INFORMATION START

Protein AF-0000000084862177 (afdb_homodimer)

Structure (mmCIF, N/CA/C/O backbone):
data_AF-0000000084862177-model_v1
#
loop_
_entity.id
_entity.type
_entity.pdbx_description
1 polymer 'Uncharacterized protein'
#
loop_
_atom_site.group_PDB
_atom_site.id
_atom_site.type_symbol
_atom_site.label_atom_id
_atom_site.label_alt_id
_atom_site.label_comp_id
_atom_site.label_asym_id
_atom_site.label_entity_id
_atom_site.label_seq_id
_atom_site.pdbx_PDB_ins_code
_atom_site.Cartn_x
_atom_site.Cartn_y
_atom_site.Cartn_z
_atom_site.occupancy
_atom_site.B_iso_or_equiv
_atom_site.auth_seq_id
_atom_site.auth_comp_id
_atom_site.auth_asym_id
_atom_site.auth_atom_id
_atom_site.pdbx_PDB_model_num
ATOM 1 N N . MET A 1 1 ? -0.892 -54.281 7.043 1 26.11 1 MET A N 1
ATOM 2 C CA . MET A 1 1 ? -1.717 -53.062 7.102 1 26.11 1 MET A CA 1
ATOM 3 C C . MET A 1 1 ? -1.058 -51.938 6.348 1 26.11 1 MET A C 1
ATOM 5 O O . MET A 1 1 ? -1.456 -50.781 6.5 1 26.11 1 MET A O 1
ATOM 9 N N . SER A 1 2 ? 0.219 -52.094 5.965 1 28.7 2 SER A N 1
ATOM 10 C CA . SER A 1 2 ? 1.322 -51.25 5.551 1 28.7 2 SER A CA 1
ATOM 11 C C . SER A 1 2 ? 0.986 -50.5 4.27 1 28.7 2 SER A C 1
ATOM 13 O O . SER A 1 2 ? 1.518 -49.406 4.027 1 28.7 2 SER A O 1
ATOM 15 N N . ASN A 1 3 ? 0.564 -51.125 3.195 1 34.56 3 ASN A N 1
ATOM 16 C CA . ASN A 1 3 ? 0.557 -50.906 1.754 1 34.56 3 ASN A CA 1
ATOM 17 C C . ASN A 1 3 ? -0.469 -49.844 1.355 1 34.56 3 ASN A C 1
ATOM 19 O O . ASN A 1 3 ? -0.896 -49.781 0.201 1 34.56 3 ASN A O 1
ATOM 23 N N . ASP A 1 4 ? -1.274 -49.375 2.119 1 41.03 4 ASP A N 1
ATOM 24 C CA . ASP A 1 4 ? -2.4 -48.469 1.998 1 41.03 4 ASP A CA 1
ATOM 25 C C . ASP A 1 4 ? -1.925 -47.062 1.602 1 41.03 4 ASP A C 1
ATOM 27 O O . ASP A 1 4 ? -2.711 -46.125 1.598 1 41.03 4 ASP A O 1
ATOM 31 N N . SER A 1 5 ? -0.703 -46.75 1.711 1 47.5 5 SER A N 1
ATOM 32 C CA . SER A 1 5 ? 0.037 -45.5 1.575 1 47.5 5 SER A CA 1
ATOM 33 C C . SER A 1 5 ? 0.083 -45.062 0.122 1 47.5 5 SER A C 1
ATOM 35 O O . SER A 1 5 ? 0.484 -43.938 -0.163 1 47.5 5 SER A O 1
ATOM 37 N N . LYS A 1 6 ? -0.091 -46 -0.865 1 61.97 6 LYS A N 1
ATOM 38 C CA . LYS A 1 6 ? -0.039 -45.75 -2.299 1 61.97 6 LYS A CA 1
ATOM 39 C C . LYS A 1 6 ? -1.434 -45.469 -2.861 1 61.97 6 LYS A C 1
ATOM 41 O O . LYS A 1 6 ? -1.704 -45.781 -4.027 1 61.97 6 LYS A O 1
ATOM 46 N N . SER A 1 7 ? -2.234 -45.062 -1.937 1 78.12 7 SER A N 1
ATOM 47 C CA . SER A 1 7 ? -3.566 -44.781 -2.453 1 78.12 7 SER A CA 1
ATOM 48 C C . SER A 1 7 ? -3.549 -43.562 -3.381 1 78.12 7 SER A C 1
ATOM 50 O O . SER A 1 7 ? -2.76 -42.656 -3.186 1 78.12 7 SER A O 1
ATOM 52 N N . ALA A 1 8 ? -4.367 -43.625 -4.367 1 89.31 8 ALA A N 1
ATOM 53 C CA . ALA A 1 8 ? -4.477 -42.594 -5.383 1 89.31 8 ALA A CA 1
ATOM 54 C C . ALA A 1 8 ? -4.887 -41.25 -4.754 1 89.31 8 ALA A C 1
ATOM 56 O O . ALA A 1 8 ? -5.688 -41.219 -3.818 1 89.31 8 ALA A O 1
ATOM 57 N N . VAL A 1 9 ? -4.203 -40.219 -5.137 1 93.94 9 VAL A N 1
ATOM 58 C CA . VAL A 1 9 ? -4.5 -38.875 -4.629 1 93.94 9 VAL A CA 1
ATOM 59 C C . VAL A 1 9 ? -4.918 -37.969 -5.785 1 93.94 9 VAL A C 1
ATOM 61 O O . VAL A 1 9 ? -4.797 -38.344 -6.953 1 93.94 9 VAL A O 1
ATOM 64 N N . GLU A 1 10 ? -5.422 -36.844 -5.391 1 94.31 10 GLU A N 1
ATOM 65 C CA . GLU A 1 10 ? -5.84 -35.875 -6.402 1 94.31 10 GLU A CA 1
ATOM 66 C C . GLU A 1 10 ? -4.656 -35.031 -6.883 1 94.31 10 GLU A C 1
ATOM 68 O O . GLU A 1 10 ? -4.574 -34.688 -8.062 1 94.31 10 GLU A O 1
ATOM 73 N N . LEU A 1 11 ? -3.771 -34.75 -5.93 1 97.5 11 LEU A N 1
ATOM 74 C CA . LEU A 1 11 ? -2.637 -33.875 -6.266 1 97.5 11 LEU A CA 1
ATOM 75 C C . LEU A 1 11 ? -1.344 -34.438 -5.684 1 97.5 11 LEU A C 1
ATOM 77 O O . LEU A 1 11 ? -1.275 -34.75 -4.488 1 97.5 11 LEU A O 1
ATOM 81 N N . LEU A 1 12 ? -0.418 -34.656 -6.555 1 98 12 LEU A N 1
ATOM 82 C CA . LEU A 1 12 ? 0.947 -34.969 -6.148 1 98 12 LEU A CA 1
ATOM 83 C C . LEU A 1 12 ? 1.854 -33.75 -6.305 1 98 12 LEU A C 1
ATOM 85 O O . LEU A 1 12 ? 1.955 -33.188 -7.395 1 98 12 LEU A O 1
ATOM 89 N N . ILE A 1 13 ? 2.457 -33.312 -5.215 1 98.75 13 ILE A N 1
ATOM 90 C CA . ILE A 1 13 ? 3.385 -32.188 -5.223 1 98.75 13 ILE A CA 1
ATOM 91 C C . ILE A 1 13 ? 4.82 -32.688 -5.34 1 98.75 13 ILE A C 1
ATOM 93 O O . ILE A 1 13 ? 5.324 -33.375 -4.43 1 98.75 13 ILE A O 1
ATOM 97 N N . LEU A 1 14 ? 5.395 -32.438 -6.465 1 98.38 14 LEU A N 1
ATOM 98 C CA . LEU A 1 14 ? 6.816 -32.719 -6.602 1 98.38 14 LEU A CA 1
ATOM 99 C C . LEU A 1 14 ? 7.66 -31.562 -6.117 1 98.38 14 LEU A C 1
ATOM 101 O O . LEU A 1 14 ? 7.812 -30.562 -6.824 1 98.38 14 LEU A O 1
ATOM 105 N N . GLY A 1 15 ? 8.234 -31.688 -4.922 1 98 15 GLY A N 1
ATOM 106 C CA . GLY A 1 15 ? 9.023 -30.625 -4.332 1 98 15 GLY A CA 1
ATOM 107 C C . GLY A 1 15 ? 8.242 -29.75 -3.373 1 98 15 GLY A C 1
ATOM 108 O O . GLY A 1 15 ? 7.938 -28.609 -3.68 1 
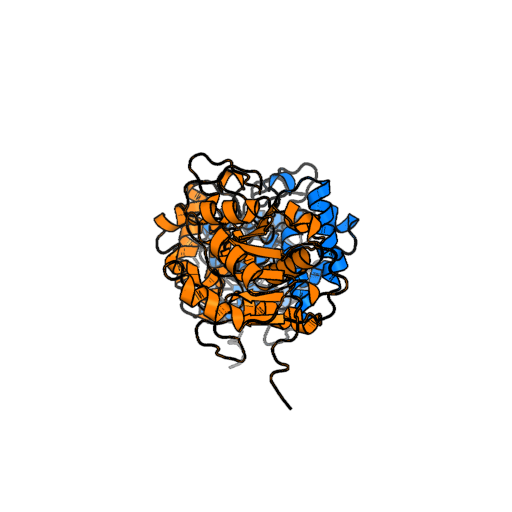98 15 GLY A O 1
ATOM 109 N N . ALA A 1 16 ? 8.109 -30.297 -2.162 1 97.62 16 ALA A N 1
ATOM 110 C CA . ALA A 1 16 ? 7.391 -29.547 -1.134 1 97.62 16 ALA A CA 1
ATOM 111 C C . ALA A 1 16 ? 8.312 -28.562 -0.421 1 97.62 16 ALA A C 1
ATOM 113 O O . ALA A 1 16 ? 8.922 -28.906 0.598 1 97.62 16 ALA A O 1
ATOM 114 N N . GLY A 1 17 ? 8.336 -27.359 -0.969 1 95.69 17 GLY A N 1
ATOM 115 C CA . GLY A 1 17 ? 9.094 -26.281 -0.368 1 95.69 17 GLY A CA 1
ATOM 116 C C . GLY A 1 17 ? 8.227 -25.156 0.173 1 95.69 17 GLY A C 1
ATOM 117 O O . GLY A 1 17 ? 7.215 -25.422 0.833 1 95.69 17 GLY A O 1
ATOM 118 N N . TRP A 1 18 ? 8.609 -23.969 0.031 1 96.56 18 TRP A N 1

INFORMATION END

## EXERCISE DIRECTIONS
The records above should be printed exactly, please, from the first line through the line containing "ATOM 17 C C", with both ends kept and nothing past it.

## COMPLETED EXERCISE
Protein AF-0000000084862177 (afdb_homodimer)

Structure (mmCIF, N/CA/C/O backbone):
data_AF-0000000084862177-model_v1
#
loop_
_entity.id
_entity.type
_entity.pdbx_description
1 polymer 'Uncharacterized protein'
#
loop_
_atom_site.group_PDB
_atom_site.id
_atom_site.type_symbol
_atom_site.label_atom_id
_atom_site.label_alt_id
_atom_site.label_comp_id
_atom_site.label_asym_id
_atom_site.label_entity_id
_atom_site.label_seq_id
_atom_site.pdbx_PDB_ins_code
_atom_site.Cartn_x
_atom_site.Cartn_y
_atom_site.Cartn_z
_atom_site.occupancy
_atom_site.B_iso_or_equiv
_atom_site.auth_seq_id
_atom_site.auth_comp_id
_atom_site.auth_asym_id
_atom_site.auth_atom_id
_atom_site.pdbx_PDB_model_num
ATOM 1 N N . MET A 1 1 ? -0.892 -54.281 7.043 1 26.11 1 MET A N 1
ATOM 2 C CA . MET A 1 1 ? -1.717 -53.062 7.102 1 26.11 1 MET A CA 1
ATOM 3 C C . MET A 1 1 ? -1.058 -51.938 6.348 1 26.11 1 MET A C 1
ATOM 5 O O . MET A 1 1 ? -1.456 -50.781 6.5 1 26.11 1 MET A O 1
ATOM 9 N N . SER A 1 2 ? 0.219 -52.094 5.965 1 28.7 2 SER A N 1
ATOM 10 C CA . SER A 1 2 ? 1.322 -51.25 5.551 1 28.7 2 SER A CA 1
ATOM 11 C C . SER A 1 2 ? 0.986 -50.5 4.27 1 28.7 2 SER A C 1
ATOM 13 O O . SER A 1 2 ? 1.518 -49.406 4.027 1 28.7 2 SER A O 1
ATOM 15 N N . ASN A 1 3 ? 0.564 -51.125 3.195 1 34.56 3 ASN A N 1
ATOM 16 C CA . ASN A 1 3 ? 0.557 -50.906 1.754 1 34.56 3 ASN A CA 1
ATOM 17 C C . ASN A 1 3 ? -0.469 -49.844 1.355 1 34.56 3 ASN A C 1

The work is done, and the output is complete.